The following events will be inserted only in the STEP_1 stream,
but will still be processed throughout the entire pipeline,
with each stream applying its own transformations and filters.
Add the events with the following code :
INSERT INTO STEP_1 (message, message_value) VALUES ('LiVeCoNnEcT', 1);
INSERT INTO STEP_1 (message, message_value) VALUES ('iGrafx', 2);
INSERT INTO STEP_1 (message, message_value) VALUES ('ksqlDB', 0);
Now, you can view the values of each stream by using the relevant query in the code below:
SELECT * FROM STEP_1 EMIT CHANGES;
SELECT * FROM STEP_2 EMIT CHANGES;
SELECT * FROM STEP_3 EMIT CHANGES;
You will notice that in STEP_1, the data is represented in the same way as we inserted it.
In STEP_2, only two events appear, the third one being inferior to one,
is not processed. The message parameter in both events should be in uppercase
as the stream applies an uppercase function on the data it receives.
In STEP_3, only one message is being processed, as it is the only one with a message_value superior or equal to 2.
The message parameter of this event should be in lowercase,
as the stream applies a lowercase function on the data it receives.

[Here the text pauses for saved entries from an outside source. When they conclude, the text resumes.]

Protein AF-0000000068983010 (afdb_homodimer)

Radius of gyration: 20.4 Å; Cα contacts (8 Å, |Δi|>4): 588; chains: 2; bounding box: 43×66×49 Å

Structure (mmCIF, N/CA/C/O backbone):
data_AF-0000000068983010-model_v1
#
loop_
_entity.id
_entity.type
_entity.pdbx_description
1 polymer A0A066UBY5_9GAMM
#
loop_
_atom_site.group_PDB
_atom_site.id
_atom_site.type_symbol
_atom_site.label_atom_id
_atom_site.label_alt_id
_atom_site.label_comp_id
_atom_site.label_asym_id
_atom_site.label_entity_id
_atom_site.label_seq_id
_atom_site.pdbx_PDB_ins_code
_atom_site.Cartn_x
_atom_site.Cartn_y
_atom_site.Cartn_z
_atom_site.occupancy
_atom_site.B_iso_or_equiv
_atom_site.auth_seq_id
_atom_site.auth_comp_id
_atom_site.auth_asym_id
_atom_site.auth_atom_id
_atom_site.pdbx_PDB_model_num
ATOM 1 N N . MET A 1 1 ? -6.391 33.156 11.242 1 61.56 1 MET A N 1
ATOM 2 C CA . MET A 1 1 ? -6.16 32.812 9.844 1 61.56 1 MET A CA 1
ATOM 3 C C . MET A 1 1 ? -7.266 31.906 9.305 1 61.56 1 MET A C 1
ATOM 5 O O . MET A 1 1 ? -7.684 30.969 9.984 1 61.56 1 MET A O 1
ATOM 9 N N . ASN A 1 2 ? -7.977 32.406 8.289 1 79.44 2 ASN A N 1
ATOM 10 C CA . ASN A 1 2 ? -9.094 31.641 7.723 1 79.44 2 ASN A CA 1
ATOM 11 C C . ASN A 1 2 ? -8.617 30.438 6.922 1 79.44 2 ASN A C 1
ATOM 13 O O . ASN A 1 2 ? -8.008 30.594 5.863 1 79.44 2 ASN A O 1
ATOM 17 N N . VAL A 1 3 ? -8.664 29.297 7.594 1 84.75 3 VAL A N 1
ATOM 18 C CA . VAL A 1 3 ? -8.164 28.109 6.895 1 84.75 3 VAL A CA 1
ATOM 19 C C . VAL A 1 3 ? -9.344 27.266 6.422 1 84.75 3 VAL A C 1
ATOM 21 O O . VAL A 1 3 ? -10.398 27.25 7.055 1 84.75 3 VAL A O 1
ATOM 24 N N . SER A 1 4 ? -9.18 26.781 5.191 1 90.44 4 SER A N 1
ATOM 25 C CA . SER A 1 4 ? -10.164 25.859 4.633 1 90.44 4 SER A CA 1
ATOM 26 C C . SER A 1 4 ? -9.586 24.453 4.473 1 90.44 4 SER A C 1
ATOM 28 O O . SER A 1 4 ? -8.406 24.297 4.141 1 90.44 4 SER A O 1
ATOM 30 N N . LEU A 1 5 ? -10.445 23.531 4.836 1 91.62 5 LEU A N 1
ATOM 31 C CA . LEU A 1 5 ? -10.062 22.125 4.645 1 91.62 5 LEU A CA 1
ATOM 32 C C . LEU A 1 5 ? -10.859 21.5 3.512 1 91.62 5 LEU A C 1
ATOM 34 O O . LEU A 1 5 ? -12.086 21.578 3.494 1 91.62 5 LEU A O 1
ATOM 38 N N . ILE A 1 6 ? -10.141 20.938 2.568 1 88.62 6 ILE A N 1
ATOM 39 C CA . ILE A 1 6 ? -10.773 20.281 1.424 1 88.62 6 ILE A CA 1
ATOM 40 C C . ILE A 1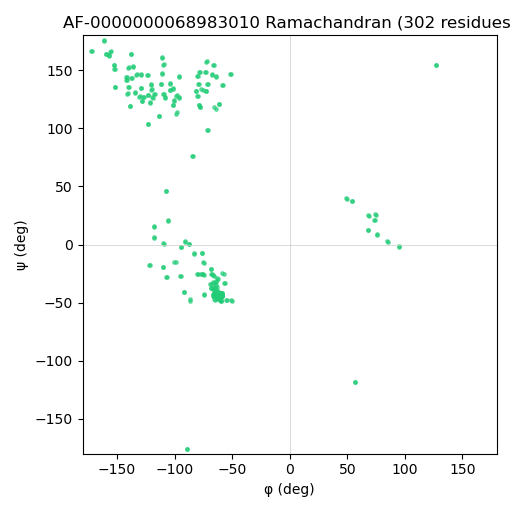 6 ? -10.32 18.828 1.332 1 88.62 6 ILE A C 1
ATOM 42 O O . ILE A 1 6 ? -9.18 18.516 1.66 1 88.62 6 ILE A O 1
ATOM 46 N N . GLU A 1 7 ? -11.281 17.953 0.859 1 88.5 7 GLU A N 1
ATOM 47 C CA . GLU A 1 7 ? -10.953 16.531 0.808 1 88.5 7 GLU A CA 1
ATOM 48 C C . GLU A 1 7 ? -11.484 15.883 -0.468 1 88.5 7 GLU A C 1
ATOM 50 O O . GLU A 1 7 ? -12.5 16.328 -1.017 1 88.5 7 GLU A O 1
ATOM 55 N N . GLY A 1 8 ? -10.797 14.828 -0.878 1 82.12 8 GLY A N 1
ATOM 56 C CA . GLY A 1 8 ? -11.305 14.016 -1.969 1 82.12 8 GLY A CA 1
ATOM 57 C C . GLY A 1 8 ? -10.305 13.82 -3.09 1 82.12 8 GLY A C 1
ATOM 58 O O . GLY A 1 8 ? -9.375 14.617 -3.24 1 82.12 8 GLY A O 1
ATOM 59 N N . SER A 1 9 ? -10.43 12.75 -3.85 1 71.81 9 SER A N 1
ATOM 60 C CA . SER A 1 9 ? -9.578 12.461 -5 1 71.81 9 SER A CA 1
ATOM 61 C C . SER A 1 9 ? -9.758 13.516 -6.094 1 71.81 9 SER A C 1
ATOM 63 O O . SER A 1 9 ? -8.789 13.898 -6.758 1 71.81 9 SER A O 1
ATOM 65 N N . LEU A 1 10 ? -10.891 14.039 -6.207 1 69.5 10 LEU A N 1
ATOM 66 C CA . LEU A 1 10 ? -11.172 15.047 -7.223 1 69.5 10 LEU A CA 1
ATOM 67 C C . LEU A 1 10 ? -10.43 16.344 -6.922 1 69.5 10 LEU A C 1
ATOM 69 O O . LEU A 1 10 ? -9.93 17 -7.836 1 69.5 10 LEU A O 1
ATOM 73 N N . VAL A 1 11 ? -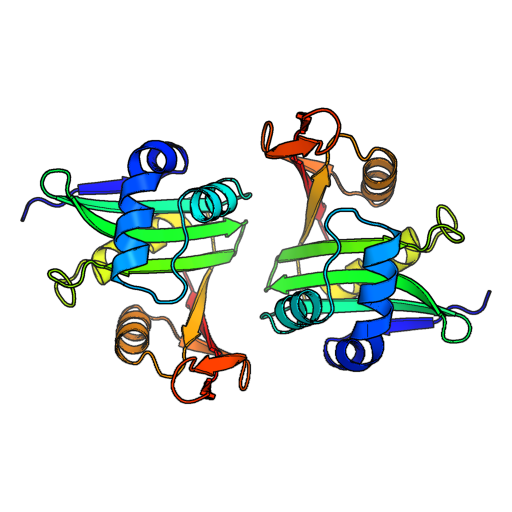10.281 16.625 -5.715 1 72.25 11 VAL A N 1
ATOM 74 C CA . VAL A 1 11 ? -9.562 17.828 -5.293 1 72.25 11 VAL A CA 1
ATOM 75 C C . VAL A 1 11 ? -8.086 17.703 -5.656 1 72.25 11 VAL A C 1
ATOM 77 O O . VAL A 1 11 ? -7.445 18.688 -6.027 1 72.25 11 VAL A O 1
ATOM 80 N N . ALA A 1 12 ? -7.789 16.484 -5.727 1 72.81 12 ALA A N 1
ATOM 81 C CA . ALA A 1 12 ? -6.371 16.172 -5.906 1 72.81 12 ALA A CA 1
ATOM 82 C C . ALA A 1 12 ? -5.859 16.719 -7.238 1 72.81 12 ALA A C 1
ATOM 84 O O . ALA A 1 12 ? -4.742 17.234 -7.316 1 72.81 12 ALA A O 1
ATOM 85 N N . LYS A 1 13 ? -6.688 16.672 -8.234 1 81.12 13 LYS A N 1
ATOM 86 C CA . LYS A 1 13 ? -6.219 17.062 -9.562 1 81.12 13 LYS A CA 1
ATOM 87 C C . LYS A 1 13 ? -5.879 18.562 -9.602 1 81.12 13 LYS A C 1
ATOM 89 O O . LYS A 1 13 ? -4.902 18.953 -10.234 1 81.12 13 LYS A O 1
ATOM 94 N N . TYR A 1 14 ? -6.578 19.297 -8.867 1 87.06 14 TYR A N 1
ATOM 95 C CA . TYR A 1 14 ? -6.383 20.734 -8.82 1 87.06 14 TYR A CA 1
ATOM 96 C C . TYR A 1 14 ? -5.129 21.094 -8.023 1 87.06 14 TYR A C 1
ATOM 98 O O . TYR A 1 14 ? -4.438 22.062 -8.344 1 87.06 14 TYR A O 1
ATOM 106 N N . TYR A 1 15 ? -4.77 20.266 -7.172 1 92.38 15 TYR A N 1
ATOM 107 C CA . TYR A 1 15 ? -3.727 20.625 -6.219 1 92.38 15 TYR A CA 1
ATOM 108 C C . TYR A 1 15 ? -2.439 19.859 -6.508 1 92.38 15 TYR A C 1
ATOM 110 O O . TYR A 1 15 ? -1.436 20.047 -5.816 1 92.38 15 TYR A O 1
ATOM 118 N N . LEU A 1 16 ? -2.451 19.078 -7.496 1 94.38 16 LEU A N 1
ATOM 119 C CA . LEU A 1 16 ? -1.327 18.172 -7.723 1 94.38 16 LEU A CA 1
ATOM 120 C C . LEU A 1 16 ? -0.015 18.953 -7.797 1 94.38 16 LEU A C 1
ATOM 122 O O . LEU A 1 16 ? 0.958 18.594 -7.129 1 94.38 16 LEU A O 1
ATOM 126 N N . GLU A 1 17 ? -0.003 20 -8.547 1 95.5 17 GLU A N 1
ATOM 127 C CA . GLU A 1 17 ? 1.214 20.781 -8.719 1 95.5 17 GLU A CA 1
ATOM 128 C C . GLU A 1 17 ? 1.62 21.453 -7.406 1 95.5 17 GLU A C 1
ATOM 130 O O . GLU A 1 17 ? 2.807 21.531 -7.082 1 95.5 17 GLU A O 1
ATOM 135 N N . LYS A 1 18 ? 0.673 22.016 -6.73 1 95.69 18 LYS A N 1
ATOM 136 C CA . LYS A 1 18 ? 0.95 22.672 -5.461 1 95.69 18 LYS A CA 1
ATOM 137 C C . LYS A 1 18 ? 1.506 21.688 -4.434 1 95.69 18 LYS A C 1
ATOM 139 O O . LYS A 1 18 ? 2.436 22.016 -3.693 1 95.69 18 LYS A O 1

Note that in ksqlDB, data is managed in real time and any new event that arrives at any time in the pipeline will also go through the entire pipeline. You can see this if you add a fourth event:
INSERT INTO STEP_1 (message, message_value) VALUES ('Hi', 2);
By using the same display requests as before, you will see that the new event goes through each stream, with the respective transformations.
This is a straightforward example of ksql’s capabilities, using SQL-like syntax to process data in real time while leveraging the advantages of distributed systems—such as data replication, scalability, and load balancing—by running ksqlDB on top of Kafka.